In Qatar a similar picture emerges. Bankers contacted by MEES said that they had not been issued specific instructions by their central bank. “If the idea is to stop activities with sanctioned banks in Iran, yes, but to discontinue financing trade with Iran, I doubt it,” said one, noting that Iran’s trade with Qatar is insignificant when compared to the UAE’s. “It’s only a couple of hundred million US dollars’ worth, and runs into a few billion for the UAE,” he said. Another Qatari banker noted that employees at his institution had been told that any transactions with Iranian customers must be referred to the compliance department. However, this appeared to be in response to the media reports rather than a directive from the Central Bank of Qatar.
Another Gulf banker noted that even though there has been no official communication, most financiers are being very cautious. “When the CBI became subject to sanctions it became much more serious. It goes deeper into the financial sector,” he said. “As a result no one is willing to take the risk of having their funds frozen.”
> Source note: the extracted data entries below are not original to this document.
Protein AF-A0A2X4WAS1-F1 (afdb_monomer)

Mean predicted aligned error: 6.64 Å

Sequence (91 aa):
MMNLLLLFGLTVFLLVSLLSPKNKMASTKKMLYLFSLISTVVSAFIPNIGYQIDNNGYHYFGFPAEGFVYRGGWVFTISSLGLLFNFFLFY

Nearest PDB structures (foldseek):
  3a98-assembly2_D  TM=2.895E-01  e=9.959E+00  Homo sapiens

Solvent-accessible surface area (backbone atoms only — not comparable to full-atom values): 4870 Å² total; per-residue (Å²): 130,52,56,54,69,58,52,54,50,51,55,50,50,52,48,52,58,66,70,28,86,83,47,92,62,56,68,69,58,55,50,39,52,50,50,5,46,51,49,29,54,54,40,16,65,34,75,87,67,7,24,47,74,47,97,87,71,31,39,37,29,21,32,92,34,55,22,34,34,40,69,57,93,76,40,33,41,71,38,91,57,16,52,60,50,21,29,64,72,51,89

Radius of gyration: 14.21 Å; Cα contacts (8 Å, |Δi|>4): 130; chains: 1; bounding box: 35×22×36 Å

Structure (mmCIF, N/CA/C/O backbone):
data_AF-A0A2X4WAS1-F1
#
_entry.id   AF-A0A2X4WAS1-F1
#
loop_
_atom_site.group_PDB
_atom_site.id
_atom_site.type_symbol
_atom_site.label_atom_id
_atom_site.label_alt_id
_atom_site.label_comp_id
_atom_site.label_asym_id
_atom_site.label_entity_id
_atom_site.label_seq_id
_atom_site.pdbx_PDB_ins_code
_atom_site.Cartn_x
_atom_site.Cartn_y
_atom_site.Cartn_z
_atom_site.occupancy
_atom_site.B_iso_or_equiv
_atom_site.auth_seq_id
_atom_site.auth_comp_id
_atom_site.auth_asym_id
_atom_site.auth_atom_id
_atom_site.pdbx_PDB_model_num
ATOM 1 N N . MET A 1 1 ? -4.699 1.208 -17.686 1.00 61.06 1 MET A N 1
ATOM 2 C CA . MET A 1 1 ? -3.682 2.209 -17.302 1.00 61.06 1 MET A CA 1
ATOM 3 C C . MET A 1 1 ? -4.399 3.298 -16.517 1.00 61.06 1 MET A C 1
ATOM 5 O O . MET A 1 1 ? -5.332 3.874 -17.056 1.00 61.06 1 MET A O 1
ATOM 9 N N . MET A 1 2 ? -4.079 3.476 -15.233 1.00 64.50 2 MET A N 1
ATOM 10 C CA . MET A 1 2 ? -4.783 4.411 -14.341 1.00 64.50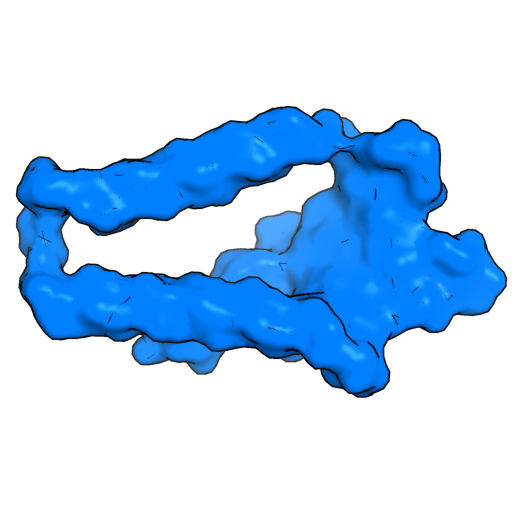 2 MET A CA 1
ATOM 11 C C . MET A 1 2 ? -3.882 5.626 -14.103 1.00 64.50 2 MET A C 1
ATOM 13 O O . MET A 1 2 ? -2.685 5.457 -13.883 1.00 64.50 2 MET A O 1
ATOM 17 N N . ASN A 1 3 ? -4.430 6.841 -14.154 1.00 70.50 3 ASN A N 1
ATOM 18 C CA . ASN A 1 3 ? -3.664 8.047 -13.827 1.00 70.50 3 ASN A CA 1
ATOM 19 C C . ASN A 1 3 ? -3.290 8.038 -12.329 1.00 70.50 3 ASN A C 1
ATOM 21 O O . ASN A 1 3 ? -4.126 7.700 -11.489 1.00 70.50 3 ASN A O 1
ATOM 25 N N . LEU A 1 4 ? -2.057 8.431 -11.997 1.00 67.19 4 LEU A N 1
ATOM 26 C CA . LEU A 1 4 ? -1.529 8.480 -10.630 1.00 67.19 4 LEU A CA 1
ATOM 27 C C . LEU A 1 4 ? -2.419 9.301 -9.685 1.00 67.19 4 LEU A C 1
ATOM 29 O O . LEU A 1 4 ? -2.690 8.883 -8.562 1.00 67.19 4 LEU A O 1
ATOM 33 N N . LEU A 1 5 ? -2.921 10.443 -10.160 1.00 72.00 5 LEU A N 1
ATOM 34 C CA . LEU A 1 5 ? -3.847 11.291 -9.399 1.00 72.00 5 LEU A CA 1
ATOM 35 C C . LEU A 1 5 ? -5.139 10.551 -9.037 1.00 72.00 5 LEU A C 1
ATOM 37 O O . LEU A 1 5 ? -5.668 10.713 -7.941 1.00 72.00 5 LEU A O 1
ATOM 41 N N . LEU A 1 6 ? -5.621 9.710 -9.951 1.00 73.06 6 LEU A N 1
ATOM 42 C CA . LEU A 1 6 ? -6.834 8.923 -9.769 1.00 73.06 6 LEU A CA 1
ATOM 43 C C . LEU A 1 6 ? -6.594 7.795 -8.756 1.00 73.06 6 LEU A C 1
ATOM 45 O O . LEU A 1 6 ? -7.436 7.568 -7.894 1.00 73.06 6 LEU A O 1
ATOM 49 N N . LEU A 1 7 ? -5.417 7.156 -8.794 1.00 70.06 7 LEU A N 1
ATOM 50 C CA . LEU A 1 7 ? -5.003 6.150 -7.810 1.00 70.06 7 LEU A CA 1
ATOM 51 C C . LEU A 1 7 ? -4.958 6.730 -6.391 1.00 70.06 7 LEU A C 1
ATOM 53 O O . LEU A 1 7 ? -5.605 6.195 -5.493 1.00 70.06 7 LEU A O 1
ATOM 57 N N . PHE A 1 8 ? -4.222 7.829 -6.197 1.00 72.31 8 PHE A N 1
ATOM 58 C CA . PHE A 1 8 ? -4.124 8.482 -4.891 1.00 72.31 8 PHE A CA 1
ATOM 59 C C . PHE A 1 8 ? -5.477 9.012 -4.415 1.00 72.31 8 PHE A C 1
ATOM 61 O O . PHE A 1 8 ? -5.811 8.872 -3.243 1.00 72.31 8 PHE A O 1
ATOM 68 N N . GLY A 1 9 ? -6.291 9.571 -5.315 1.00 80.44 9 GLY A N 1
ATOM 69 C CA . GLY A 1 9 ? -7.641 10.012 -4.972 1.00 80.44 9 GLY A CA 1
ATOM 70 C C . GLY A 1 9 ? -8.509 8.870 -4.437 1.00 80.44 9 GLY A C 1
ATOM 71 O O . GLY A 1 9 ? -9.190 9.038 -3.428 1.00 80.44 9 GLY A O 1
ATOM 72 N N . LEU A 1 10 ? -8.445 7.691 -5.064 1.00 75.81 10 LEU A N 1
ATOM 73 C CA . LEU A 1 10 ? -9.238 6.521 -4.678 1.00 75.81 10 LEU A CA 1
ATOM 74 C C . LEU A 1 10 ? -8.764 5.924 -3.343 1.00 75.81 10 LEU A C 1
ATOM 76 O O . LEU A 1 10 ? -9.593 5.600 -2.492 1.00 75.81 10 LEU A O 1
ATOM 80 N N . THR A 1 11 ? -7.449 5.836 -3.113 1.00 72.00 11 THR A N 1
ATOM 81 C CA . THR A 1 11 ? -6.900 5.349 -1.834 1.00 72.00 11 THR A CA 1
ATOM 82 C C . THR A 1 11 ? -7.206 6.304 -0.683 1.00 72.00 11 THR A C 1
ATOM 84 O O . THR A 1 11 ? -7.644 5.856 0.376 1.00 72.00 11 THR A O 1
ATOM 87 N N . VAL A 1 12 ? -7.068 7.617 -0.891 1.00 78.38 12 VAL A N 1
ATOM 88 C CA . VAL A 1 12 ? -7.431 8.638 0.105 1.00 78.38 12 VAL A CA 1
ATOM 89 C C . VAL A 1 12 ? -8.933 8.618 0.380 1.00 78.38 12 VAL A C 1
ATOM 91 O O . VAL A 1 12 ? -9.341 8.667 1.537 1.00 78.38 12 VAL A O 1
ATOM 94 N N . PHE A 1 13 ? -9.769 8.492 -0.651 1.00 80.75 13 PHE A N 1
ATOM 95 C CA . PHE A 1 13 ? -11.218 8.400 -0.478 1.00 80.75 13 PHE A CA 1
ATOM 96 C C . PHE A 1 13 ? -11.625 7.165 0.336 1.00 80.75 13 PHE A C 1
ATOM 98 O O . PHE A 1 13 ? -12.421 7.280 1.270 1.00 80.75 13 PHE A O 1
ATOM 105 N N . LEU A 1 14 ? -11.047 5.997 0.034 1.00 75.06 14 LEU A N 1
ATOM 106 C CA . LEU A 1 14 ? -11.276 4.770 0.800 1.00 75.06 14 LEU A CA 1
ATOM 107 C C . LEU A 1 14 ? -10.839 4.932 2.256 1.00 75.06 14 LEU A C 1
ATOM 109 O O . LEU A 1 14 ? -11.598 4.578 3.154 1.00 75.06 14 LEU A O 1
ATOM 113 N N . LEU A 1 15 ? -9.672 5.532 2.496 1.00 75.50 15 LEU A N 1
ATOM 114 C CA . LEU A 1 15 ? -9.180 5.836 3.839 1.00 75.50 15 LEU A CA 1
ATOM 115 C C . LEU A 1 15 ? -10.131 6.744 4.614 1.00 75.50 15 LEU A C 1
ATOM 117 O O . LEU A 1 15 ? -10.536 6.404 5.722 1.00 75.50 15 LEU A O 1
ATOM 121 N N . VAL A 1 16 ? -10.524 7.874 4.028 1.00 79.56 16 VAL A N 1
ATOM 122 C CA . VAL A 1 16 ? -11.432 8.840 4.661 1.00 79.56 16 VAL A CA 1
ATOM 123 C C . VAL A 1 16 ? -12.789 8.203 4.951 1.00 79.56 16 VAL A C 1
ATOM 125 O O . VAL A 1 16 ? -13.351 8.418 6.024 1.00 79.56 16 VAL A O 1
ATOM 128 N N . SER A 1 17 ? -13.302 7.385 4.031 1.00 77.56 17 SER A N 1
ATOM 129 C CA . SER A 1 17 ? -14.545 6.636 4.221 1.00 77.56 17 SER A CA 1
ATOM 130 C C . SER A 1 17 ? -14.432 5.630 5.374 1.00 77.56 17 SER A C 1
ATOM 132 O O . SER A 1 17 ? -15.302 5.581 6.247 1.00 77.56 17 SER A O 1
ATOM 134 N N . LEU A 1 18 ? -13.321 4.888 5.444 1.00 70.12 18 LEU A N 1
ATOM 135 C CA . LEU A 1 18 ? -13.071 3.880 6.476 1.00 70.12 18 LEU A CA 1
ATOM 136 C C . LEU A 1 18 ? -12.899 4.508 7.870 1.00 70.12 18 LEU A C 1
ATOM 138 O O . LEU A 1 18 ? -13.514 4.050 8.837 1.00 70.12 18 LEU A O 1
ATOM 142 N N . LEU A 1 19 ? -12.102 5.578 7.961 1.00 72.44 19 LEU A N 1
ATOM 143 C CA . LEU A 1 19 ? -11.794 6.322 9.189 1.00 72.44 19 LEU A CA 1
ATOM 144 C C . LEU A 1 19 ? -12.904 7.296 9.605 1.00 72.44 19 LEU A C 1
ATOM 146 O O . LEU A 1 19 ? -12.846 7.849 10.705 1.00 72.44 19 LEU A O 1
ATOM 150 N N . SER A 1 20 ? -13.931 7.486 8.772 1.00 79.31 20 SER A N 1
ATOM 151 C CA . SER A 1 20 ? -15.005 8.435 9.040 1.00 79.31 20 SER A CA 1
ATOM 152 C C . SER A 1 20 ? -15.644 8.190 10.417 1.00 79.31 20 SER A C 1
ATOM 154 O O . SER A 1 20 ? -15.965 7.046 10.769 1.00 79.31 20 SER A O 1
ATOM 156 N N . PRO A 1 21 ? -15.897 9.244 11.216 1.00 68.75 21 PRO A N 1
ATOM 157 C CA . PRO A 1 21 ? -16.581 9.109 12.501 1.00 68.75 21 PRO A CA 1
ATOM 158 C C . PRO A 1 21 ? -18.021 8.600 12.345 1.00 68.75 21 PRO A C 1
ATOM 160 O O . PRO A 1 21 ? -18.553 7.998 13.274 1.00 68.75 21 PRO A O 1
ATOM 163 N N . LYS A 1 22 ? -18.628 8.747 11.154 1.00 74.88 22 LYS A N 1
ATOM 164 C CA . LYS A 1 22 ? -19.922 8.126 10.818 1.00 74.88 22 LYS A CA 1
ATOM 165 C C . LYS A 1 22 ? -19.865 6.598 10.778 1.00 74.88 22 LYS A C 1
ATOM 167 O O . LYS A 1 22 ? -20.895 5.950 10.952 1.00 74.88 22 LYS A O 1
ATOM 172 N N . ASN A 1 23 ? -18.689 6.016 10.550 1.00 70.88 23 ASN A N 1
ATOM 173 C CA . ASN A 1 23 ? -18.526 4.574 10.519 1.00 70.88 23 ASN A CA 1
ATOM 174 C C . ASN A 1 23 ? -18.604 4.026 11.955 1.00 70.88 23 ASN A C 1
ATOM 176 O O . ASN A 1 23 ? -17.705 4.277 12.769 1.00 70.88 23 ASN A O 1
ATOM 180 N N . LYS A 1 24 ? -19.679 3.285 12.270 1.00 77.06 24 LYS A N 1
ATOM 181 C CA . LYS A 1 24 ? -19.968 2.676 13.589 1.00 77.06 24 LYS A CA 1
ATOM 182 C C . LYS A 1 24 ? -19.087 1.451 13.881 1.00 77.06 24 LYS A C 1
ATOM 184 O O . LYS A 1 24 ? -19.548 0.429 14.380 1.00 77.06 24 LYS A O 1
ATOM 189 N N . MET A 1 25 ? -17.811 1.530 13.534 1.00 79.69 25 MET A N 1
ATOM 190 C CA . MET A 1 25 ? -16.835 0.488 13.806 1.00 79.69 25 MET A CA 1
ATOM 191 C C . MET A 1 25 ? -16.188 0.728 15.175 1.00 79.69 25 MET A C 1
ATOM 193 O O . MET A 1 25 ? -15.843 1.862 15.507 1.00 79.69 25 MET A O 1
ATOM 197 N N . ALA A 1 26 ? -16.021 -0.338 15.964 1.00 85.00 26 ALA A N 1
ATOM 198 C CA . ALA A 1 26 ? -15.350 -0.275 17.262 1.00 85.00 26 ALA A CA 1
ATOM 199 C C . ALA A 1 26 ? -13.945 0.342 17.133 1.00 85.00 26 ALA A C 1
ATOM 201 O O . ALA A 1 26 ? -13.231 0.050 16.172 1.00 85.00 26 ALA A O 1
ATOM 202 N N . SER A 1 27 ? -13.541 1.157 18.114 1.00 81.06 27 SER A N 1
ATOM 203 C CA . SER A 1 27 ? -12.258 1.883 18.095 1.00 81.06 27 SER A CA 1
ATOM 204 C C . SER A 1 27 ? -11.061 0.954 17.853 1.00 81.06 27 SER A C 1
ATOM 206 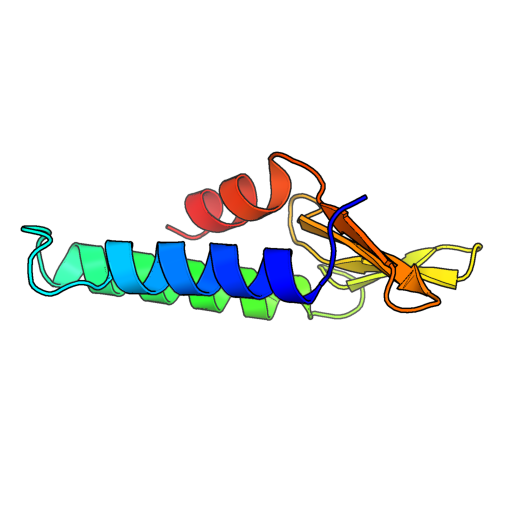O O . SER A 1 27 ? -10.235 1.213 16.981 1.00 81.06 27 SER A O 1
ATOM 208 N N . THR A 1 28 ? -11.043 -0.208 18.514 1.00 83.94 28 THR A N 1
ATOM 209 C CA . THR A 1 28 ? -10.012 -1.240 18.332 1.00 83.94 28 THR A CA 1
ATOM 210 C C . THR A 1 28 ? -9.918 -1.727 16.888 1.00 83.94 28 THR A C 1
ATOM 212 O O . THR A 1 28 ? -8.824 -1.857 16.352 1.00 83.94 28 THR A O 1
ATOM 215 N N . LYS A 1 29 ? -11.057 -1.944 16.216 1.00 83.06 29 LYS A N 1
ATOM 216 C CA . LYS A 1 29 ? -11.064 -2.376 14.812 1.00 83.06 29 LYS A CA 1
ATOM 217 C C . LYS A 1 29 ? -10.505 -1.286 13.901 1.00 83.06 29 LYS A C 1
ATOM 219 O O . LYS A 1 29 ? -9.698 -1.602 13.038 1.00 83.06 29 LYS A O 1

Foreign Currency Restrictions
CBI Governor Mahmoud Bahmani announced an interest rate hike to 21% and further restrictions on the sale of foreign currency. Furthermore, “the government will not give foreign currency for storage,” he added – which has been interpreted as meaning Iranians will no longer be allowed to exchange rials for dollars unless they can prove an immediate need. The free market rate for the rials is now $1=IR19,000 – 55% above the central bank’s official ‘reference rate’ of $1=IR12,260. However, exchange agencies have run out of dollars and MEES learns that Iraqi exchange dealers are refusing to accept rials from thousands of dollar-hungry Iranians who cross the border.
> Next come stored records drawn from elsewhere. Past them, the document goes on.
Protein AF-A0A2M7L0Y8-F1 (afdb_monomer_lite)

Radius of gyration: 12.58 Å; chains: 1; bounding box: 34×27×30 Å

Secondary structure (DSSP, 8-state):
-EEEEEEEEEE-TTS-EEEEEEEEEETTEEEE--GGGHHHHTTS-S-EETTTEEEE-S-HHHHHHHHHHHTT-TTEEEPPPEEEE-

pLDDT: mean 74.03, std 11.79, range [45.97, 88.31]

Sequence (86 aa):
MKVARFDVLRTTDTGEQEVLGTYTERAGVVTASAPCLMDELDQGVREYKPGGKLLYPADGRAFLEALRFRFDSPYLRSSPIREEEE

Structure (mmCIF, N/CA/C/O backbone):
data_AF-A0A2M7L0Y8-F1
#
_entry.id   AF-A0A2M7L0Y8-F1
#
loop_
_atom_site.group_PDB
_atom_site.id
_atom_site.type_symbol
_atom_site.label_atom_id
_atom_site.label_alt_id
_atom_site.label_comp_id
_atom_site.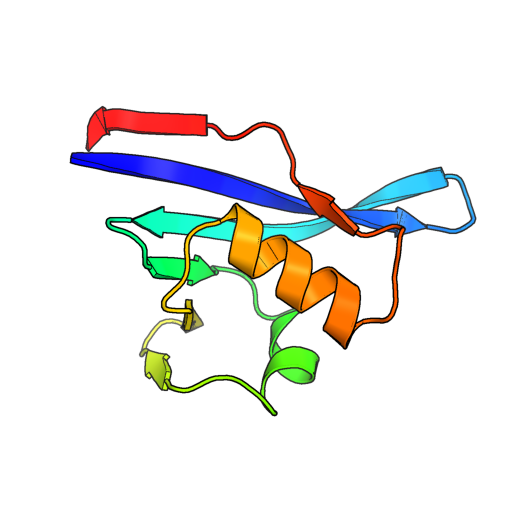label_asym_id
_atom_site.label_entity_id
_atom_site.label_seq_id
_atom_site.pdbx_PDB_ins_code
_atom_site.Cartn_x
_atom_site.Cartn_y
_atom_site.Cartn_z
_atom_site.occupancy
_atom_site.B_iso_or_equiv
_atom_site.auth_seq_id
_atom_site.auth_comp_id
_atom_site.auth_asym_id
_atom_site.auth_atom_id
_atom_site.pdbx_PDB_model_num
ATOM 1 N N . MET A 1 1 ? 19.952 1.863 -9.572 1.00 65.25 1 MET A N 1
ATOM 2 C CA . MET A 1 1 ? 18.573 1.951 -10.143 1.00 65.25 1 MET A CA 1
ATOM 3 C C . MET A 1 1 ? 17.658 2.508 -9.059 1.00 65.25 1 MET A C 1
ATOM 5 O O . MET A 1 1 ? 17.814 2.077 -7.929 1.00 65.25 1 MET A O 1
ATOM 9 N N . LYS A 1 2 ? 16.761 3.470 -9.338 1.00 75.50 2 LYS A N 1
ATOM 10 C CA . LYS A 1 2 ? 15.929 4.071 -8.276 1.00 75.50 2 LYS A CA 1
ATOM 11 C C . LYS A 1 2 ? 14.825 3.115 -7.823 1.00 75.50 2 LYS A C 1
ATOM 13 O O . LYS A 1 2 ? 14.052 2.636 -8.657 1.00 75.50 2 LYS A O 1
ATOM 18 N N . VAL A 1 3 ? 14.755 2.867 -6.521 1.00 81.69 3 VAL A N 1
ATOM 19 C CA . VAL A 1 3 ? 13.712 2.073 -5.869 1.00 81.69 3 VAL A CA 1
ATOM 20 C C . VAL A 1 3 ? 12.995 2.974 -4.870 1.00 81.69 3 VAL A C 1
ATOM 22 O O . VAL A 1 3 ? 13.640 3.623 -4.055 1.00 81.69 3 VAL A O 1
ATOM 25 N N . ALA A 1 4 ? 11.668 3.045 -4.938 1.00 84.38 4 ALA A N 1
ATOM 26 C CA . ALA A 1 4 ? 10.869 3.848 -4.018 1.00 84.38 4 ALA A CA 1
ATOM 27 C C . ALA A 1 4 ? 10.136 2.933 -3.036 1.00 84.38 4 ALA A C 1
ATOM 29 O O . ALA A 1 4 ? 9.386 2.049 -3.441 1.00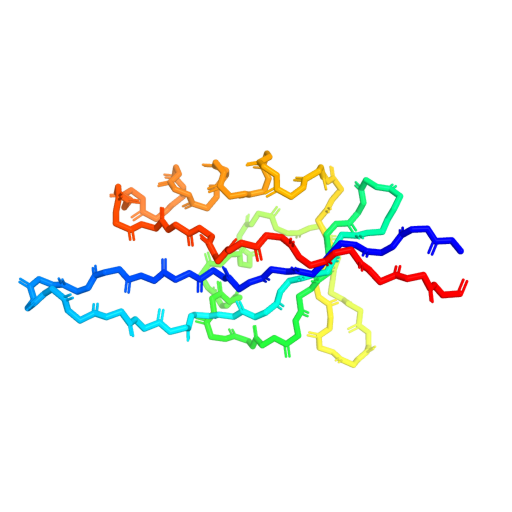 84.38 4 ALA A O 1
ATOM 30 N N . ARG A 1 5 ? 10.334 3.145 -1.736 1.00 88.31 5 ARG A N 1
ATOM 31 C CA . ARG A 1 5 ? 9.709 2.357 -0.671 1.00 88.31 5 ARG A CA 1
ATOM 32 C C . ARG A 1 5 ? 8.747 3.208 0.146 1.00 88.31 5 ARG A C 1
ATOM 34 O O . ARG A 1 5 ? 9.087 4.320 0.548 1.00 88.31 5 ARG A O 1
ATOM 41 N N . PHE A 1 6 ? 7.560 2.676 0.415 1.00 86.50 6 PHE A N 1
ATOM 42 C CA . PHE A 1 6 ? 6.550 3.334 1.241 1.00 86.50 6 PHE A CA 1
ATOM 43 C C . PHE A 1 6 ? 5.671 2.314 1.968 1.00 86.50 6 PHE A C 1
ATOM 45 O O . PHE A 1 6 ? 5.435 1.211 1.478 1.00 86.50 6 PHE A O 1
ATOM 52 N N . ASP A 1 7 ? 5.169 2.695 3.135 1.00 87.12 7 ASP A N 1
ATOM 53 C CA . ASP A 1 7 ? 4.187 1.924 3.888 1.00 87.12 7 ASP A CA 1
ATOM 54 C C . ASP A 1 7 ? 2.785 2.447 3.577 1.00 87.12 7 ASP A C 1
ATOM 56 O O . ASP A 1 7 ? 2.583 3.658 3.472 1.00 87.12 7 ASP A O 1
ATOM 60 N N . VAL A 1 8 ? 1.806 1.554 3.442 1.00 85.19 8 VAL A N 1
ATOM 61 C CA . VAL A 1 8 ? 0.391 1.939 3.449 1.00 85.19 8 VAL A CA 1
ATOM 62 C C . VAL A 1 8 ? -0.096 1.893 4.884 1.00 85.19 8 VAL A C 1
ATOM 64 O O . VAL A 1 8 ? 0.039 0.884 5.575 1.00 85.19 8 VAL A O 1
ATOM 67 N N . LEU A 1 9 ? -0.659 3.010 5.317 1.00 86.12 9 LEU A N 1
ATOM 68 C CA . LEU A 1 9 ? -1.139 3.255 6.661 1.00 86.12 9 LEU A CA 1
ATOM 69 C C . LEU A 1 9 ? -2.658 3.397 6.634 1.00 86.12 9 LEU A C 1
ATOM 71 O O . LEU A 1 9 ? -3.202 4.053 5.742 1.00 86.12 9 LEU A O 1
ATOM 75 N N . ARG A 1 10 ? -3.329 2.850 7.643 1.00 85.06 10 ARG A N 1
ATOM 76 C CA . ARG A 1 10 ? -4.738 3.117 7.938 1.00 85.06 10 ARG A CA 1
ATOM 77 C C . ARG A 1 10 ? -4.837 3.917 9.220 1.00 85.06 10 ARG A C 1
ATOM 79 O O . ARG A 1 10 ? -4.248 3.538 10.227 1.00 85.06 10 ARG A O 1
ATOM 86 N N . THR A 1 11 ? -5.587 5.011 9.186 1.00 84.75 11 THR A N 1
ATOM 87 C CA . THR A 1 11 ? -6.020 5.686 10.412 1.00 84.75 11 THR A CA 1
ATOM 88 C C . THR A 1 11 ? -7.287 5.011 10.931 1.00 84.75 11 THR A C 1
ATOM 90 O O . THR A 1 11 ? -8.252 4.879 10.183 1.00 84.75 11 THR A O 1
ATOM 93 N N . THR A 1 12 ? -7.279 4.541 12.174 1.00 78.81 12 THR A N 1
ATOM 94 C CA . THR A 1 12 ? -8.461 3.966 12.832 1.00 78.81 12 THR A CA 1
ATOM 95 C C . THR A 1 12 ? -9.391 5.074 13.335 1.00 78.81 12 THR A C 1
ATOM 97 O O . THR A 1 12 ? -9.007 6.244 13.396 1.00 78.81 12 THR A O 1
ATOM 100 N N . ASP A 1 13 ? -10.607 4.717 13.753 1.00 78.75 13 ASP A N 1
ATOM 101 C CA . ASP A 1 13 ? -11.572 5.678 14.315 1.00 78.75 13 ASP A CA 1
ATOM 102 C C . ASP A 1 13 ? -11.069 6.352 15.605 1.00 78.75 13 ASP A C 1
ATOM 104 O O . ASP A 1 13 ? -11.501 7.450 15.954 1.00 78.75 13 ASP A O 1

Some Iranians may soon face physical hunger too, following non-payment for some imports of Indian rice – a staple in Iranian cooking. India supplies Iran with 45% of its annual imports of 1.2mn tons and India’s rice exporters have warned against extending credit to Iranian customers, following defaults on payments for up to 200,000 tons.
The economic pressure is widening the split in the ruling powers. “Even during the war we did not witness such instability,” Alaeddin Boroujerdi, head of the Majlis Foreign Affairs Committee, told the semi-official Fars News Agency. “Government officials and the president himself should definitely be held accountable to people and public opinion.”
Parliament summoned President Mahmoud Ahmadinejad to be questioned by MPs about the economy and foreign policy. The speech of parliamentary deputy speaker Mohammad Reza Bahonar, attacking the president while explaining the summons, was broadcast live on Iranian state radio.